Mathematical Modeling of Diffusion
1. Fundamental Governing Equations
1.1 Fick's Laws of Diffusion
The foundation of diffusion modeling in semiconductor manufacturing rests on Fick's laws :
Fick's First Law
The flux is proportional to the concentration gradient:
$$
J = -D \frac{\partial C}{\partial x}
$$
Where:
- $J$ = flux (atoms/cm²·s)
- $D$ = diffusion coefficient (cm²/s)
- $C$ = concentration (atoms/cm³)
- $x$ = position (cm)
Note: The negative sign indicates diffusion occurs from high to low concentration regions.
Fick's Second Law
Derived from the continuity equation combined with Fick's first law:
$$
\frac{\partial C}{\partial t} = D \frac{\partial^2 C}{\partial x^2}
$$
Key characteristics:
- This is a parabolic partial differential equation
- Mathematically identical to the heat equation
- Assumes constant diffusion coefficient $D$
1.2 Temperature Dependence (Arrhenius Relationship)

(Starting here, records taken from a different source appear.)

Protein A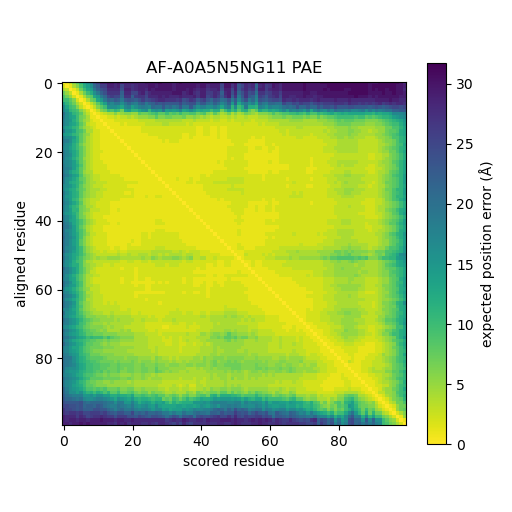F-A0A5N5NG11-F1 (afdb_monomer)

Solvent-accessible surface area (backbone atoms only — not comparable to full-atom values): 6204 Å² total; per-residue (Å²): 137,79,80,78,73,80,73,82,86,80,79,91,73,56,67,69,59,54,29,53,52,42,25,51,55,36,39,76,66,55,22,45,72,70,60,15,49,54,51,20,50,53,16,44,54,23,41,76,70,71,39,58,91,59,7,70,76,44,50,68,60,53,52,50,32,38,77,69,67,76,37,72,50,73,73,58,83,33,79,45,78,78,50,102,89,43,71,47,78,36,82,55,87,87,75,79,95,76,90,129

pLDDT: mean 90.29, std 13.8, range [43.03, 98.75]

Radius of gyration: 19.63 Å; Cα contacts (8 Å, |Δi|>4): 87; chains: 1; bounding box: 60×27×59 Å

Secondary structure (DSSP, 8-state):
-PPPPPPP------HHHHHHHHHHHHHHTT--HHHHHHHHHHHHHHHHTT-GGGSGGGHHHHHHHHHTTSS-TT--PEEEEEETTEEEEESS----S---

Structure (mmCIF, N/CA/C/O backbone):
data_AF-A0A5N5NG11-F1
#
_entry.id   AF-A0A5N5NG11-F1
#
loop_
_atom_site.group_PDB
_atom_site.id
_atom_site.type_symbol
_atom_site.label_atom_id
_atom_site.label_alt_id
_atom_site.label_comp_id
_atom_site.label_asym_id
_atom_site.label_entity_id
_atom_site.label_seq_id
_atom_site.pdbx_PDB_ins_code
_atom_site.Cartn_x
_atom_site.Cartn_y
_atom_site.Cartn_z
_atom_site.occupancy
_atom_site.B_iso_or_equiv
_atom_site.auth_seq_id
_atom_site.auth_comp_id
_atom_site.auth_asym_id
_atom_site.auth_atom_id
_atom_site.pdbx_PDB_model_num
ATOM 1 N N . MET A 1 1 ? 38.436 17.650 -20.817 1.00 43.34 1 MET A N 1
ATOM 2 C CA . MET A 1 1 ? 37.715 16.374 -21.008 1.00 43.34 1 MET A CA 1
ATOM 3 C C . MET A 1 1 ? 37.073 15.990 -19.678 1.00 43.34 1 MET A C 1
ATOM 5 O O . MET A 1 1 ? 37.594 15.136 -18.976 1.00 43.34 1 MET A O 1
ATOM 9 N N . ALA A 1 2 ? 36.013 16.697 -19.277 1.00 46.56 2 ALA A N 1
ATOM 10 C CA . ALA A 1 2 ? 35.226 16.328 -18.103 1.00 46.56 2 ALA A CA 1
ATOM 11 C C . ALA A 1 2 ? 34.147 15.345 -18.569 1.00 46.56 2 ALA A C 1
ATOM 13 O O . ALA A 1 2 ? 33.398 15.654 -19.493 1.00 46.56 2 ALA A O 1
ATOM 14 N N . SER A 1 3 ? 34.151 14.146 -17.990 1.00 52.22 3 SER A N 1
ATOM 15 C CA . SER A 1 3 ? 33.179 13.089 -18.255 1.00 52.22 3 SER A CA 1
ATOM 16 C C . SER A 1 3 ? 31.775 13.593 -17.930 1.00 52.22 3 SER A C 1
ATOM 18 O O . SER A 1 3 ? 31.514 13.973 -16.791 1.00 52.22 3 SER A O 1
ATOM 20 N N . SER A 1 4 ? 30.887 13.594 -18.926 1.00 56.78 4 SER A N 1
ATOM 21 C CA . SER A 1 4 ? 29.443 13.695 -18.716 1.00 56.78 4 SER A CA 1
ATOM 22 C C . SER A 1 4 ? 29.047 12.577 -17.754 1.00 56.78 4 SER A C 1
ATOM 24 O O . SER A 1 4 ? 29.285 11.406 -18.048 1.00 56.78 4 SER A O 1
ATOM 26 N N . LEU A 1 5 ? 28.526 12.924 -16.579 1.00 62.59 5 LEU A N 1
ATOM 27 C CA . LEU A 1 5 ? 27.795 11.965 -15.760 1.00 62.59 5 LEU A CA 1
ATOM 28 C C . LEU A 1 5 ? 26.541 11.613 -16.565 1.00 62.59 5 LEU A C 1
ATOM 30 O O . LEU A 1 5 ? 25.843 12.521 -17.010 1.00 62.59 5 LEU A O 1
ATOM 34 N N . ASP A 1 6 ? 26.324 10.326 -16.829 1.00 65.25 6 ASP A N 1
ATOM 35 C CA . ASP A 1 6 ? 25.105 9.830 -17.471 1.00 65.25 6 ASP A CA 1
ATOM 36 C C . ASP A 1 6 ? 23.903 10.390 -16.700 1.00 65.25 6 ASP A C 1
ATOM 38 O O . ASP A 1 6 ? 23.761 10.139 -15.498 1.00 65.25 6 ASP A O 1
ATOM 42 N N . GLU A 1 7 ? 23.061 11.189 -17.359 1.00 64.69 7 GLU A N 1
ATOM 43 C CA . GLU A 1 7 ? 21.791 11.591 -16.762 1.00 64.69 7 GLU A CA 1
ATOM 44 C C . GLU A 1 7 ? 20.988 10.324 -16.446 1.00 64.69 7 GLU A C 1
ATOM 46 O O . GLU A 1 7 ? 20.955 9.392 -17.260 1.00 64.69 7 GLU A O 1
ATOM 51 N N . PRO A 1 8 ? 20.349 10.245 -15.265 1.00 70.31 8 PRO A N 1
ATOM 52 C CA . PRO A 1 8 ? 19.557 9.081 -14.919 1.00 70.31 8 PRO A CA 1
ATOM 53 C C . PRO A 1 8 ? 18.483 8.886 -15.989 1.00 70.31 8 PRO A C 1
ATOM 55 O O . PRO A 1 8 ? 17.636 9.746 -16.214 1.00 70.31 8 PRO A O 1
ATOM 58 N N . LYS A 1 9 ? 18.537 7.740 -16.667 1.00 85.00 9 LYS A N 1
ATOM 59 C CA . LYS A 1 9 ? 17.586 7.389 -17.717 1.00 85.00 9 LYS A CA 1
ATOM 60 C C . LYS A 1 9 ? 16.188 7.245 -17.114 1.00 85.00 9 LYS A C 1
ATOM 62 O O . LYS A 1 9 ? 15.869 6.221 -16.512 1.00 85.00 9 LYS A O 1
ATOM 67 N N . THR A 1 10 ? 15.354 8.263 -17.289 1.00 88.38 10 THR A N 1
ATOM 68 C CA . THR A 1 10 ? 13.952 8.247 -16.860 1.00 88.38 10 THR A CA 1
ATOM 69 C C . THR A 1 10 ? 13.092 7.475 -17.859 1.00 88.38 10 THR A C 1
ATOM 71 O O . THR A 1 10 ? 13.306 7.530 -19.070 1.00 88.38 10 THR A O 1
ATOM 74 N N . VAL A 1 11 ? 12.096 6.751 -17.348 1.00 91.88 11 VAL A N 1
ATOM 75 C CA . VAL A 1 11 ? 11.072 6.078 -18.153 1.00 91.88 11 VAL A CA 1
ATOM 76 C C . VAL A 1 11 ? 9.715 6.635 -17.752 1.00 91.88 11 VAL A C 1
ATOM 78 O O . VAL A 1 11 ? 9.373 6.645 -16.572 1.00 91.88 11 VAL A O 1
ATOM 81 N N . HIS A 1 12 ? 8.940 7.087 -18.735 1.00 94.12 12 HIS A N 1
ATOM 82 C CA . HIS A 1 12 ? 7.559 7.493 -18.512 1.00 94.12 12 HIS A CA 1
ATOM 83 C C . HIS A 1 12 ? 6.645 6.274 -18.569 1.00 94.12 12 HIS A C 1
ATOM 85 O O . HIS A 1 12 ? 6.713 5.470 -19.498 1.00 94.12 12 HIS A O 1
ATOM 91 N N . VAL A 1 13 ? 5.772 6.165 -17.577 1.00 96.12 13 VAL A N 1
ATOM 92 C CA . VAL A 1 13 ? 4.762 5.113 -17.471 1.00 96.12 13 VAL A CA 1
ATOM 93 C C . VAL A 1 13 ? 3.390 5.758 -17.346 1.00 96.12 13 VAL A C 1
ATOM 95 O O . VAL A 1 13 ? 3.260 6.847 -16.783 1.00 96.12 13 VAL A O 1
ATOM 98 N N . ARG A 1 14 ? 2.352 5.105 -17.875 1.00 98.19 14 ARG A N 1
ATOM 99 C CA . ARG A 1 14 ? 0.979 5.560 -17.634 1.00 98.19 14 ARG A CA 1
ATOM 100 C C . ARG A 1 14 ? 0.632 5.284 -16.176 1.00 98.19 14 ARG A C 1
ATOM 102 O O . ARG A 1 14 ? 1.035 4.264 -15.619 1.00 98.19 14 ARG A O 1
ATOM 109 N N . HIS A 1 15 ? -0.150 6.171 -15.570 1.00 97.81 15 HIS A N 1
ATOM 110 C CA . HIS A 1 15 ? -0.534 6.023 -14.166 1.00 97.81 15 HIS A CA 1
ATOM 111 C C . HIS A 1 15 ? -1.332 4.733 -13.913 1.00 97.81 15 HIS A C 1
ATOM 113 O O . HIS A 1 15 ? -1.215 4.138 -12.849 1.00 97.81 15 HIS A O 1
ATOM 119 N N . GLU A 1 16 ? -2.098 4.276 -14.906 1.00 98.50 16 GLU A N 1
ATOM 120 C CA . GLU A 1 16 ? -2.859 3.023 -14.868 1.00 98.50 16 GLU A CA 1
ATOM 121 C C . GLU A 1 16 ? -1.932 1.807 -14.734 1.00 98.50 16 GLU A C 1
ATOM 123 O O . GLU A 1 16 ? -2.146 0.946 -13.882 1.00 98.50 16 GLU A O 1
ATOM 128 N N . ASP A 1 17 ? -0.852 1.780 -15.523 1.00 98.50 17 ASP A N 1
ATOM 129 C CA . ASP A 1 17 ? 0.143 0.707 -15.485 1.00 98.50 17 ASP A CA 1
ATOM 130 C C . ASP A 1 17 ? 0.917 0.734 -14.156 1.00 98.50 17 ASP A C 1
ATOM 132 O O . ASP A 1 17 ? 1.170 -0.312 -13.557 1.00 98.50 17 ASP A O 1
ATOM 136 N N . ALA A 1 18 ? 1.254 1.931 -13.658 1.00 98.00 18 ALA A N 1
ATOM 137 C CA . ALA A 1 18 ? 1.916 2.104 -12.365 1.00 98.00 18 ALA A CA 1
ATOM 138 C C . ALA A 1 18 ? 1.035 1.636 -11.195 1.00 98.00 18 ALA A C 1
ATOM 140 O O . ALA A 1 18 ? 1.527 0.974 -10.278 1.00 98.00 18 ALA A O 1
ATOM 141 N N . GLN A 1 19 ? -0.267 1.934 -11.240 1.00 98.69 19 GLN A N 1
ATOM 142 C CA . GLN A 1 19 ? -1.216 1.491 -10.224 1.00 98.69 19 GLN A CA 1
ATOM 143 C C . GLN A 1 19 ? -1.369 -0.033 -10.249 1.00 98.69 19 GLN A C 1
ATOM 145 O O . GLN A 1 19 ? -1.201 -0.670 -9.211 1.00 98.69 19 GLN A O 1
ATOM 150 N N . ALA A 1 20 ? -1.589 -0.628 -11.426 1.00 98.62 20 ALA A N 1
ATOM 151 C CA . ALA A 1 20 ? -1.698 -2.080 -11.573 1.00 98.62 20 ALA A CA 1
ATOM 152 C C . ALA A 1 20 ? -0.429 -2.805 -11.085 1.00 98.62 20 ALA A C 1
ATOM 154 O O . ALA A 1 20 ? -0.509 -3.835 -10.411 1.00 98.62 20 ALA A O 1
ATOM 155 N N . PHE A 1 21 ? 0.749 -2.244 -11.369 1.00 98.44 21 PHE A N 1
ATOM 156 C CA . PHE A 1 21 ? 2.023 -2.765 -10.880 1.00 98.44 21 PHE A CA 1
ATOM 157 C C . PHE A 1 21 ? 2.134 -2.703 -9.349 1.00 98.44 21 PHE A C 1
ATOM 159 O O . PHE A 1 21 ? 2.499 -3.694 -8.709 1.00 98.44 21 PHE A O 1
ATOM 166 N N . ALA A 1 22 ? 1.789 -1.563 -8.746 1.00 98.56 22 ALA A N 1
ATOM 167 C CA . ALA A 1 22 ? 1.803 -1.396 -7.296 1.00 98.56 22 ALA A CA 1
ATOM 168 C C . ALA A 1 22 ? 0.810 -2.341 -6.596 1.00 98.56 22 ALA A C 1
ATOM 170 O O . ALA A 1 22 ? 1.173 -2.995 -5.616 1.00 98.56 22 ALA A O 1
ATOM 171 N N . GLU A 1 23 ? -0.410 -2.472 -7.124 1.00 98.75 23 GLU A N 1
ATOM 172 C CA . GLU A 1 23 ? -1.426 -3.404 -6.623 1.00 98.75 23 GLU A CA 1
ATOM 173 C C . GLU A 1 23 ? -0.932 -4.854 -6.660 1.00 98.75 23 GLU A C 1
ATOM 175 O O . GLU A 1 23 ? -1.103 -5.582 -5.680 1.00 98.75 23 GLU A O 1
ATOM 180 N N . ALA A 1 24 ? -0.290 -5.268 -7.757 1.00 98.69 24 ALA A N 1
ATOM 181 C CA . ALA A 1 24 ? 0.252 -6.616 -7.899 1.00 98.69 24 ALA A CA 1
ATOM 182 C C . ALA A 1 24 ? 1.351 -6.905 -6.863 1.00 98.69 24 ALA A C 1
ATOM 184 O O . ALA A 1 24 ? 1.353 -7.974 -6.250 1.00 98.69 24 ALA A O 1
ATOM 185 N N . ILE A 1 25 ? 2.252 -5.946 -6.611 1.00 98.31 25 ILE A N 1
ATOM 186 C CA . ILE A 1 25 ? 3.288 -6.076 -5.573 1.00 98.31 25 ILE A CA 1
ATOM 187 C C . ILE A 1 25 ? 2.655 -6.227 -4.187 1.00 98.31 25 ILE A C 1
ATOM 189 O O . ILE A 1 25 ? 3.048 -7.114 -3.427 1.00 98.31 25 ILE A O 1
ATOM 193 N N . LEU A 1 26 ? 1.687 -5.373 -3.851 1.00 98.31 26 LEU A N 1
ATOM 194 C CA . LEU A 1 26 ? 1.013 -5.390 -2.550 1.00 98.31 26 LEU A CA 1
ATOM 195 C C . LEU A 1 26 ? 0.297 -6.729 -2.321 1.00 98.31 26 LEU A C 1
ATOM 197 O O . LEU A 1 26 ? 0.502 -7.369 -1.287 1.00 98.31 26 LEU A O 1
ATOM 201 N N . GLN A 1 27 ? -0.464 -7.198 -3.312 1.00 98.12 27 GLN A N 1
ATOM 202 C CA . GLN A 1 27 ? -1.175 -8.479 -3.251 1.00 98.12 27 GLN A CA 1
ATOM 203 C C . GLN A 1 27 ? -0.216 -9.669 -3.147 1.00 98.12 27 GLN A C 1
ATOM 205 O O . GLN A 1 27 ? -0.439 -10.571 -2.339 1.00 98.12 27 GLN A O 1
ATOM 210 N N . ALA A 1 28 ? 0.901 -9.648 -3.882 1.00 97.38 28 ALA A N 1
ATOM 211 C CA . ALA A 1 28 ? 1.937 -10.677 -3.780 1.00 97.38 28 ALA A CA 1
ATOM 212 C C . ALA A 1 28 ? 2.584 -10.748 -2.382 1.00 97.38 28 ALA A C 1
ATOM 214 O O . ALA A 1 28 ? 3.141 -11.780 -2.014 1.00 97.38 28 ALA A O 1
ATOM 215 N N . ASN A 1 29 ? 2.487 -9.677 -1.588 1.00 96.62 29 ASN A N 1
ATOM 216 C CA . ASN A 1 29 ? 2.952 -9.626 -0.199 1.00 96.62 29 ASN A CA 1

The diffusion coefficient follows the Arrhenius relationship:
$$
D(T) = D_0 \exp\left(-\frac{E_a}{kT}\right)
$$
Where:
- $D_0$ = pre-exponential factor (cm²/s)
- $E_a$ = activation energy (eV)
- $k$ = Boltzmann constant ($8.617 \times 10^{-5}$ eV/K)
- $T$ = absolute temperature (K)
1.3 Typical Dopant Parameters in Silicon
| Dopant | $D_0$ (cm²/s) | $E_a$ (eV) | $D$ at 1100°C (cm²/s) |
|--------|---------------|------------|------------------------|
| Boron (B) | ~10.5 | ~3.69 | ~$10^{-13}$ |
| Phosphorus (P) | ~10.5 | ~3.69 | ~$10^{-13}$ |
| Arsenic (As) | ~0.32 | ~3.56 | ~$10^{-14}$ |
| Antimony (Sb) | ~5.6 | ~3.95 | ~$10^{-14}$ |
2. Analytical Solutions for Standard Boundary Conditions
2.1 Constant Surface Concentration (Predeposition)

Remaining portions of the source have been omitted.